=== Begin Enclosure ===
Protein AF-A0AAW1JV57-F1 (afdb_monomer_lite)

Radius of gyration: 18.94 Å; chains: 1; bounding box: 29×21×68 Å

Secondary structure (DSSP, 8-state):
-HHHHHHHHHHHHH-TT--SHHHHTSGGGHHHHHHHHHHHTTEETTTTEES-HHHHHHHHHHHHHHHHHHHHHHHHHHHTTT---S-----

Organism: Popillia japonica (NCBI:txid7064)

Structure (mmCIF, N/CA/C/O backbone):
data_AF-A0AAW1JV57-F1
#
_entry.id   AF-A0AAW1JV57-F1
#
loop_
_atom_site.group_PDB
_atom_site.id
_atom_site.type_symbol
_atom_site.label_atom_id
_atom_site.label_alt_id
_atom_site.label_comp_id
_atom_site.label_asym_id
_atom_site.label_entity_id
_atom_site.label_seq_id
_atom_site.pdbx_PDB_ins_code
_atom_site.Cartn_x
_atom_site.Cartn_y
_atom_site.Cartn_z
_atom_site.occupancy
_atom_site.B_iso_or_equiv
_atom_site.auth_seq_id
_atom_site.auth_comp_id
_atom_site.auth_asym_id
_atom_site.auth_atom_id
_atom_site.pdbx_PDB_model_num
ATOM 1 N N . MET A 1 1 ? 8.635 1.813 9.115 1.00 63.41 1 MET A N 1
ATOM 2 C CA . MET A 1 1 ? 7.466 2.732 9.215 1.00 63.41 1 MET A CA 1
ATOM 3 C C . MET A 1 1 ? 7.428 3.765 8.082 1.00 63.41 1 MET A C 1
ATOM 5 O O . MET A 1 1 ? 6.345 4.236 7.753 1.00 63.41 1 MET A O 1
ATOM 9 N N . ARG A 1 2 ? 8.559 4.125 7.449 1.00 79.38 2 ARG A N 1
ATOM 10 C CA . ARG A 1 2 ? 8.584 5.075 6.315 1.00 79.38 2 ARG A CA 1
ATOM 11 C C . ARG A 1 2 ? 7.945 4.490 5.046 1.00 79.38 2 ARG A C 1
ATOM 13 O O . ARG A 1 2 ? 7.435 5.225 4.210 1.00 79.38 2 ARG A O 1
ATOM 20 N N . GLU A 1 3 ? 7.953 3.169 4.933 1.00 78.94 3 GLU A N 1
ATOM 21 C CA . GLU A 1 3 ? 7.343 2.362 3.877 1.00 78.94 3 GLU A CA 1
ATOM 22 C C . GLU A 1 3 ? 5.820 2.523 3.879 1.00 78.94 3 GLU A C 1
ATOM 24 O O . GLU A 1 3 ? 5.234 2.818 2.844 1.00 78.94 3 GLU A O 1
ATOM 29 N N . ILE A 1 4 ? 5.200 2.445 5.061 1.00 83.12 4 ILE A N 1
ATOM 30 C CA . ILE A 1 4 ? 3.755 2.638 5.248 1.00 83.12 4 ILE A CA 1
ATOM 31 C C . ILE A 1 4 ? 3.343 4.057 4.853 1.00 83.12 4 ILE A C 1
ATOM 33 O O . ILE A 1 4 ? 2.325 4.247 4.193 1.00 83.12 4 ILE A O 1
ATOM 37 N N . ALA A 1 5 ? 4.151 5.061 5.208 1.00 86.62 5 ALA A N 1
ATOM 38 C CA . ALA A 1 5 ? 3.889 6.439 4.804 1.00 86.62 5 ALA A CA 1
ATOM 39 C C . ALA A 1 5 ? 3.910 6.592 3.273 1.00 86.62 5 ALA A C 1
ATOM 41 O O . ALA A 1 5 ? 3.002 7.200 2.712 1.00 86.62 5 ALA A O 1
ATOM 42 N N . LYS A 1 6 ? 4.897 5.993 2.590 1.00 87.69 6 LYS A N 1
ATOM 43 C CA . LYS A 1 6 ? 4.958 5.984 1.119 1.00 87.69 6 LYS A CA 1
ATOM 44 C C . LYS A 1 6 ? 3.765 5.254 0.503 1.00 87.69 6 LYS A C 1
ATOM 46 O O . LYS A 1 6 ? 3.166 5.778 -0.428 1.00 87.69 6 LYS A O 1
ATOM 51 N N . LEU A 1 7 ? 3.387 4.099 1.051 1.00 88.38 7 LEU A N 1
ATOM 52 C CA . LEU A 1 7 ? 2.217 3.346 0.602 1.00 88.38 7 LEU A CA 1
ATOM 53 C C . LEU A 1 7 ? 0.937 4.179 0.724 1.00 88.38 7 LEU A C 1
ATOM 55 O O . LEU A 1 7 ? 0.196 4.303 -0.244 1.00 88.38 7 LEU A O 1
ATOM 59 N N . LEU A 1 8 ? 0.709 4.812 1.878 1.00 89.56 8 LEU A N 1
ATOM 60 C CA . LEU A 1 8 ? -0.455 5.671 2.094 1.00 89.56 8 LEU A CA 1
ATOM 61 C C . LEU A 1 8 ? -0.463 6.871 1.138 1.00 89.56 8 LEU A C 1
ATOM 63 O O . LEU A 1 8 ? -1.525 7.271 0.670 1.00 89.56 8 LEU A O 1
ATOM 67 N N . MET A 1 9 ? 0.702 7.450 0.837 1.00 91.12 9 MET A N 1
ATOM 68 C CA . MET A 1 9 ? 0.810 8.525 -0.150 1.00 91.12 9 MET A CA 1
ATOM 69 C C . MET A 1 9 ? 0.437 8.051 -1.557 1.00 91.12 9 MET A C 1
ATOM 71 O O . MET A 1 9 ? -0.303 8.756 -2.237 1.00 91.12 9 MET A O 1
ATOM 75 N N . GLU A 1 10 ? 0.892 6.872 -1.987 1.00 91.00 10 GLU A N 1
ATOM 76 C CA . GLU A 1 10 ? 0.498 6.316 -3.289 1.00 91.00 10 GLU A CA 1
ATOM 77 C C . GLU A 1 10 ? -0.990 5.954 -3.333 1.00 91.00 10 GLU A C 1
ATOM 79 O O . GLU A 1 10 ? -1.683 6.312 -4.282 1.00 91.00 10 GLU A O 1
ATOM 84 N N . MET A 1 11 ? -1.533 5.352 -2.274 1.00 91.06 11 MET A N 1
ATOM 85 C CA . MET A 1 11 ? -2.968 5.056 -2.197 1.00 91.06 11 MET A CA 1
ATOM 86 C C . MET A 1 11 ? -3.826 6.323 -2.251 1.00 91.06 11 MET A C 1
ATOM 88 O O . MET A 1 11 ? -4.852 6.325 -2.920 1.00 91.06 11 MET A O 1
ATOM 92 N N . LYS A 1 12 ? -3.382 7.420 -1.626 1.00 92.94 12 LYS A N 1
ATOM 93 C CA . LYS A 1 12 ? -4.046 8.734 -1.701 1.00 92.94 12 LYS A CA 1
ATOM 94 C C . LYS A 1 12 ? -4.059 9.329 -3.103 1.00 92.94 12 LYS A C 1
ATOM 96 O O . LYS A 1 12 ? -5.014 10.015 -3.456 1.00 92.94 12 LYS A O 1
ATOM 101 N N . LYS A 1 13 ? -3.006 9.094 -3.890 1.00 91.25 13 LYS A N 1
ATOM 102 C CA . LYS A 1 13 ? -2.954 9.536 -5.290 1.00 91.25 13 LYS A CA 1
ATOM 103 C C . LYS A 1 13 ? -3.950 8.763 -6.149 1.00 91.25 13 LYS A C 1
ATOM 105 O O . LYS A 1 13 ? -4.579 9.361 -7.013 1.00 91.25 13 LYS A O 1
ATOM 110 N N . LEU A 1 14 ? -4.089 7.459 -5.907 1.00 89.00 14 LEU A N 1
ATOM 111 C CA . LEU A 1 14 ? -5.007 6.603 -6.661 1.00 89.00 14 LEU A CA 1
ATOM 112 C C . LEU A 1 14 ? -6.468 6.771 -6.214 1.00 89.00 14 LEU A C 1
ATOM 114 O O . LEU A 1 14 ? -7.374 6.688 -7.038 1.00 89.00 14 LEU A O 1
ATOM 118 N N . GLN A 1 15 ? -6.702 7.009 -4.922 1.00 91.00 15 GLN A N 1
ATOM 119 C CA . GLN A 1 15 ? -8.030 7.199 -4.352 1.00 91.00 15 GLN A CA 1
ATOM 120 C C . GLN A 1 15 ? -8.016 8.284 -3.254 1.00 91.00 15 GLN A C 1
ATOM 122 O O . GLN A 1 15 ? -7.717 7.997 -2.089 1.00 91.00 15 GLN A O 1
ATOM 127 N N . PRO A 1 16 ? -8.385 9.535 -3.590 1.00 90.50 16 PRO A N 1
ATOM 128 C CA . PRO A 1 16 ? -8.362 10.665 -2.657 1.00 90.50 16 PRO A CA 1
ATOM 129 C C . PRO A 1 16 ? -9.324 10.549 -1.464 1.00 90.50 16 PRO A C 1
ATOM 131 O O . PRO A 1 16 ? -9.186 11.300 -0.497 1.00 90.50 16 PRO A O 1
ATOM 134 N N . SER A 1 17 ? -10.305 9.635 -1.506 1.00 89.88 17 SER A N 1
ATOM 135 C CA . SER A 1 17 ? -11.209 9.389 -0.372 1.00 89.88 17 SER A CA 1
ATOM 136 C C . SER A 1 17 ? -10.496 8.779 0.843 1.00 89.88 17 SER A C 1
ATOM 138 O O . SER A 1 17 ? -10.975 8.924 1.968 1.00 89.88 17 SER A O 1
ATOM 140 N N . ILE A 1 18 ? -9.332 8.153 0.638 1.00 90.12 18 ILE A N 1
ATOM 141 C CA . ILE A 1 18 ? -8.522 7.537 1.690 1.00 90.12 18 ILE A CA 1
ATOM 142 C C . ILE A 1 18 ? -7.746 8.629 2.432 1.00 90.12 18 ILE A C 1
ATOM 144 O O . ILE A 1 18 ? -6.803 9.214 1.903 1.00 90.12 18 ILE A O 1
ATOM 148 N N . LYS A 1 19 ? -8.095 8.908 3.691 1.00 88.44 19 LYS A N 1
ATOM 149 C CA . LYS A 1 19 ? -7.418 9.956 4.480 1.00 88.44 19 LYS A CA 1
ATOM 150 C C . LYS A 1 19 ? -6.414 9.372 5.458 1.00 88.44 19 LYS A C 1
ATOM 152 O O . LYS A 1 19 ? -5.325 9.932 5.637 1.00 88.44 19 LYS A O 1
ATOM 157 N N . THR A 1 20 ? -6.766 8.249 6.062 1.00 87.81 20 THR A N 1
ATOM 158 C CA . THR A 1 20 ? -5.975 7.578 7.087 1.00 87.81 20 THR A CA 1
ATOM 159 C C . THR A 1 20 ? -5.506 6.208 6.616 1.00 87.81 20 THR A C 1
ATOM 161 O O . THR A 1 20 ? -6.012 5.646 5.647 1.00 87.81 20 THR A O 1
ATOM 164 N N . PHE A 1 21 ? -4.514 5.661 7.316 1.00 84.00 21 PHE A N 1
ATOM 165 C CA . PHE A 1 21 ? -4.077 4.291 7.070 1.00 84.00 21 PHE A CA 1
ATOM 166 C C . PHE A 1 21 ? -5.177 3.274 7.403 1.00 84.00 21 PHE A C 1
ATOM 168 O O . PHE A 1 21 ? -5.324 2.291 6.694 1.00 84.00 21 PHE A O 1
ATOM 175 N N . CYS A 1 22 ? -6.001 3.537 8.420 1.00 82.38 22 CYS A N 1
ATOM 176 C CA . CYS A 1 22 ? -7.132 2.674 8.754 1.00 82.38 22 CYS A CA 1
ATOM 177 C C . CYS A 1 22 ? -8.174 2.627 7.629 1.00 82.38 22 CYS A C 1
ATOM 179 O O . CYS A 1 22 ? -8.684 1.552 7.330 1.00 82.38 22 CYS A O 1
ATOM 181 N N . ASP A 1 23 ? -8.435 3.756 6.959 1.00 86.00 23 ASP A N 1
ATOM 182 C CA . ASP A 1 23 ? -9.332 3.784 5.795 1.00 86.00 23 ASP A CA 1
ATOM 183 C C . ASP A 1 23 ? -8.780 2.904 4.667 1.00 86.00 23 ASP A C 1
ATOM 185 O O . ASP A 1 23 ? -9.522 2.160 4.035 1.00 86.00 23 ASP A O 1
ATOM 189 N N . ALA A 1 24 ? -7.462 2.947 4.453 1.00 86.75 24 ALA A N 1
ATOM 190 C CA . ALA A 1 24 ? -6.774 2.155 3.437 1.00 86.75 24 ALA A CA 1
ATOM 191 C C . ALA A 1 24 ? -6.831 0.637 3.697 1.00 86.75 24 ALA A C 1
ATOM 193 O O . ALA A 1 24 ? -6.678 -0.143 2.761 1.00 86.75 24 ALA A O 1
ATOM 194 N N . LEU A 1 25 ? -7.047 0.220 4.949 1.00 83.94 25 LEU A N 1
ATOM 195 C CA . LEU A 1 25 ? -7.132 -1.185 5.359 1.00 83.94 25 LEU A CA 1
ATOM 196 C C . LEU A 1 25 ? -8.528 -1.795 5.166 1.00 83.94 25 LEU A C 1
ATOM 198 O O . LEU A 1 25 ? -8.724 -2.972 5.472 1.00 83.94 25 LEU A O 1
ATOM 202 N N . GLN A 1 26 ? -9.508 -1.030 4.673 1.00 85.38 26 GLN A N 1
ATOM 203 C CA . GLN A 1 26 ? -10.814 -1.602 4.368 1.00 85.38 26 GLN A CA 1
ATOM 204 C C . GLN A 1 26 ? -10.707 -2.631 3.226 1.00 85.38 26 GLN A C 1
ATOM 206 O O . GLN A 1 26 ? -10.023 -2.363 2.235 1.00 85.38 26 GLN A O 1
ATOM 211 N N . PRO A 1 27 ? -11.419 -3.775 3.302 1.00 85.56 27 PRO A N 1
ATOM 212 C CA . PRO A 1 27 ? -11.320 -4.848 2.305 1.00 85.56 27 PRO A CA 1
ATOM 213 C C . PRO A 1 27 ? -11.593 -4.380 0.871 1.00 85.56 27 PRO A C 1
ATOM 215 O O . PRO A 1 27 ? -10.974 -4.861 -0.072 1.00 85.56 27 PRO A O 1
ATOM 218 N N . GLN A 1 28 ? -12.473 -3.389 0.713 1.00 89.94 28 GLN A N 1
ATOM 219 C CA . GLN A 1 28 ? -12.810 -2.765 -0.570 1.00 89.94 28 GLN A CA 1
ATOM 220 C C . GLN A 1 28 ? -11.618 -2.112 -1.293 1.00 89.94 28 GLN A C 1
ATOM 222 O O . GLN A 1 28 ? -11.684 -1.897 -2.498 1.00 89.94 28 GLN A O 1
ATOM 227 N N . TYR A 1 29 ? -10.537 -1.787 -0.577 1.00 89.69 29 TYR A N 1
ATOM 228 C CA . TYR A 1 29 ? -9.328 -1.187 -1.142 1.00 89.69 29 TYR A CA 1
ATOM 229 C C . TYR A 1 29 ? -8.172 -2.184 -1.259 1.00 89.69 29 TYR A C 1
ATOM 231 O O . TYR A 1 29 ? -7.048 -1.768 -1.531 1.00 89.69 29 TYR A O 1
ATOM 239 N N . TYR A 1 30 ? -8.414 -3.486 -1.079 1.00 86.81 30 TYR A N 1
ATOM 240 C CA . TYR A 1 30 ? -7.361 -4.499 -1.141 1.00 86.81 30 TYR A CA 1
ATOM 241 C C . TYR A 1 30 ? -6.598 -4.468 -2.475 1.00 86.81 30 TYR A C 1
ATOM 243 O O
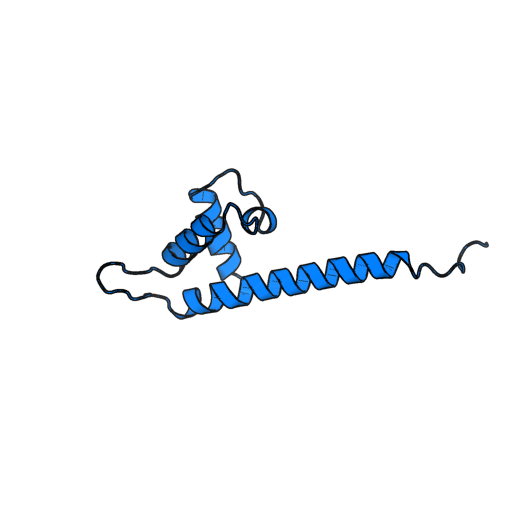 . TYR A 1 30 ? -5.373 -4.344 -2.481 1.00 86.81 30 TYR A O 1
ATOM 251 N N . ASP A 1 31 ? -7.307 -4.474 -3.606 1.00 89.56 31 ASP A N 1
ATOM 252 C CA . ASP A 1 31 ? -6.678 -4.434 -4.935 1.00 89.56 31 ASP A CA 1
ATOM 253 C C . ASP A 1 31 ? -5.888 -3.138 -5.161 1.00 89.56 31 ASP A C 1
ATOM 255 O O . ASP A 1 31 ? -4.801 -3.134 -5.751 1.00 89.56 31 ASP A O 1
ATOM 259 N N . LEU A 1 32 ? -6.403 -2.025 -4.631 1.00 90.88 32 LEU A N 1
ATOM 260 C CA . LEU A 1 32 ? -5.729 -0.731 -4.657 1.00 90.88 32 LEU A CA 1
ATOM 261 C C . LEU A 1 32 ? -4.433 -0.765 -3.844 1.00 90.88 32 LEU A C 1
ATOM 263 O O . LEU A 1 32 ? -3.414 -0.229 -4.275 1.00 90.88 32 LEU A O 1
ATOM 267 N N . LEU A 1 33 ? -4.462 -1.412 -2.681 1.00 89.06 33 LEU A N 1
ATOM 268 C CA . LEU A 1 33 ? -3.320 -1.561 -1.790 1.00 89.06 33 LEU A CA 1
ATOM 269 C C . LEU A 1 33 ? -2.236 -2.439 -2.427 1.00 89.06 33 LEU A C 1
ATOM 271 O O . LEU A 1 33 ? -1.055 -2.086 -2.378 1.00 89.06 33 LEU A O 1
ATOM 275 N N . VAL A 1 34 ? -2.621 -3.526 -3.103 1.00 88.38 34 VAL A N 1
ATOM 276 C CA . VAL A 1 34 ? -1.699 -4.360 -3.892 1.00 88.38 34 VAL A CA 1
=== End Enclosure ===
● TASK INSTRUCTIONS
Looking at the data above, return every line from the one with "ATOM 203 C CA" down to the one with "ATOM 222 O O", exactly and inclusively.

● REPLY
ATOM 203 C CA . GLN A 1 26 ? -10.814 -1.602 4.368 1.00 85.38 26 GLN A CA 1
ATOM 204 C C . GLN A 1 26 ? -10.707 -2.631 3.226 1.00 85.38 26 GLN A C 1
ATOM 206 O O . GLN A 1 26 ? -10.023 -2.363 2.235 1.00 85.38 26 GLN A O 1
ATOM 211 N N . PRO A 1 27 ? -11.419 -3.775 3.302 1.00 85.56 27 PRO A N 1
ATOM 212 C CA . PRO A 1 27 ? -11.320 -4.848 2.305 1.00 85.56 27 PRO A CA 1
ATOM 213 C C . PRO A 1 27 ? -11.593 -4.380 0.871 1.00 85.56 27 PRO A C 1
ATOM 215 O O . PRO A 1 27 ? -10.974 -4.861 -0.072 1.00 85.56 27 PRO A O 1
ATOM 218 N N . GLN A 1 28 ? -12.473 -3.389 0.713 1.00 89.94 28 GLN A N 1
ATOM 219 C CA . GLN A 1 28 ? -12.810 -2.765 -0.570 1.00 89.94 28 GLN A CA 1
ATOM 220 C C . GLN A 1 28 ? -11.618 -2.112 -1.293 1.00 89.94 28 GLN A C 1
ATOM 222 O O . GLN A 1 28 ? -11.684 -1.897 -2.498 1.00 89.94 28 GLN A O 1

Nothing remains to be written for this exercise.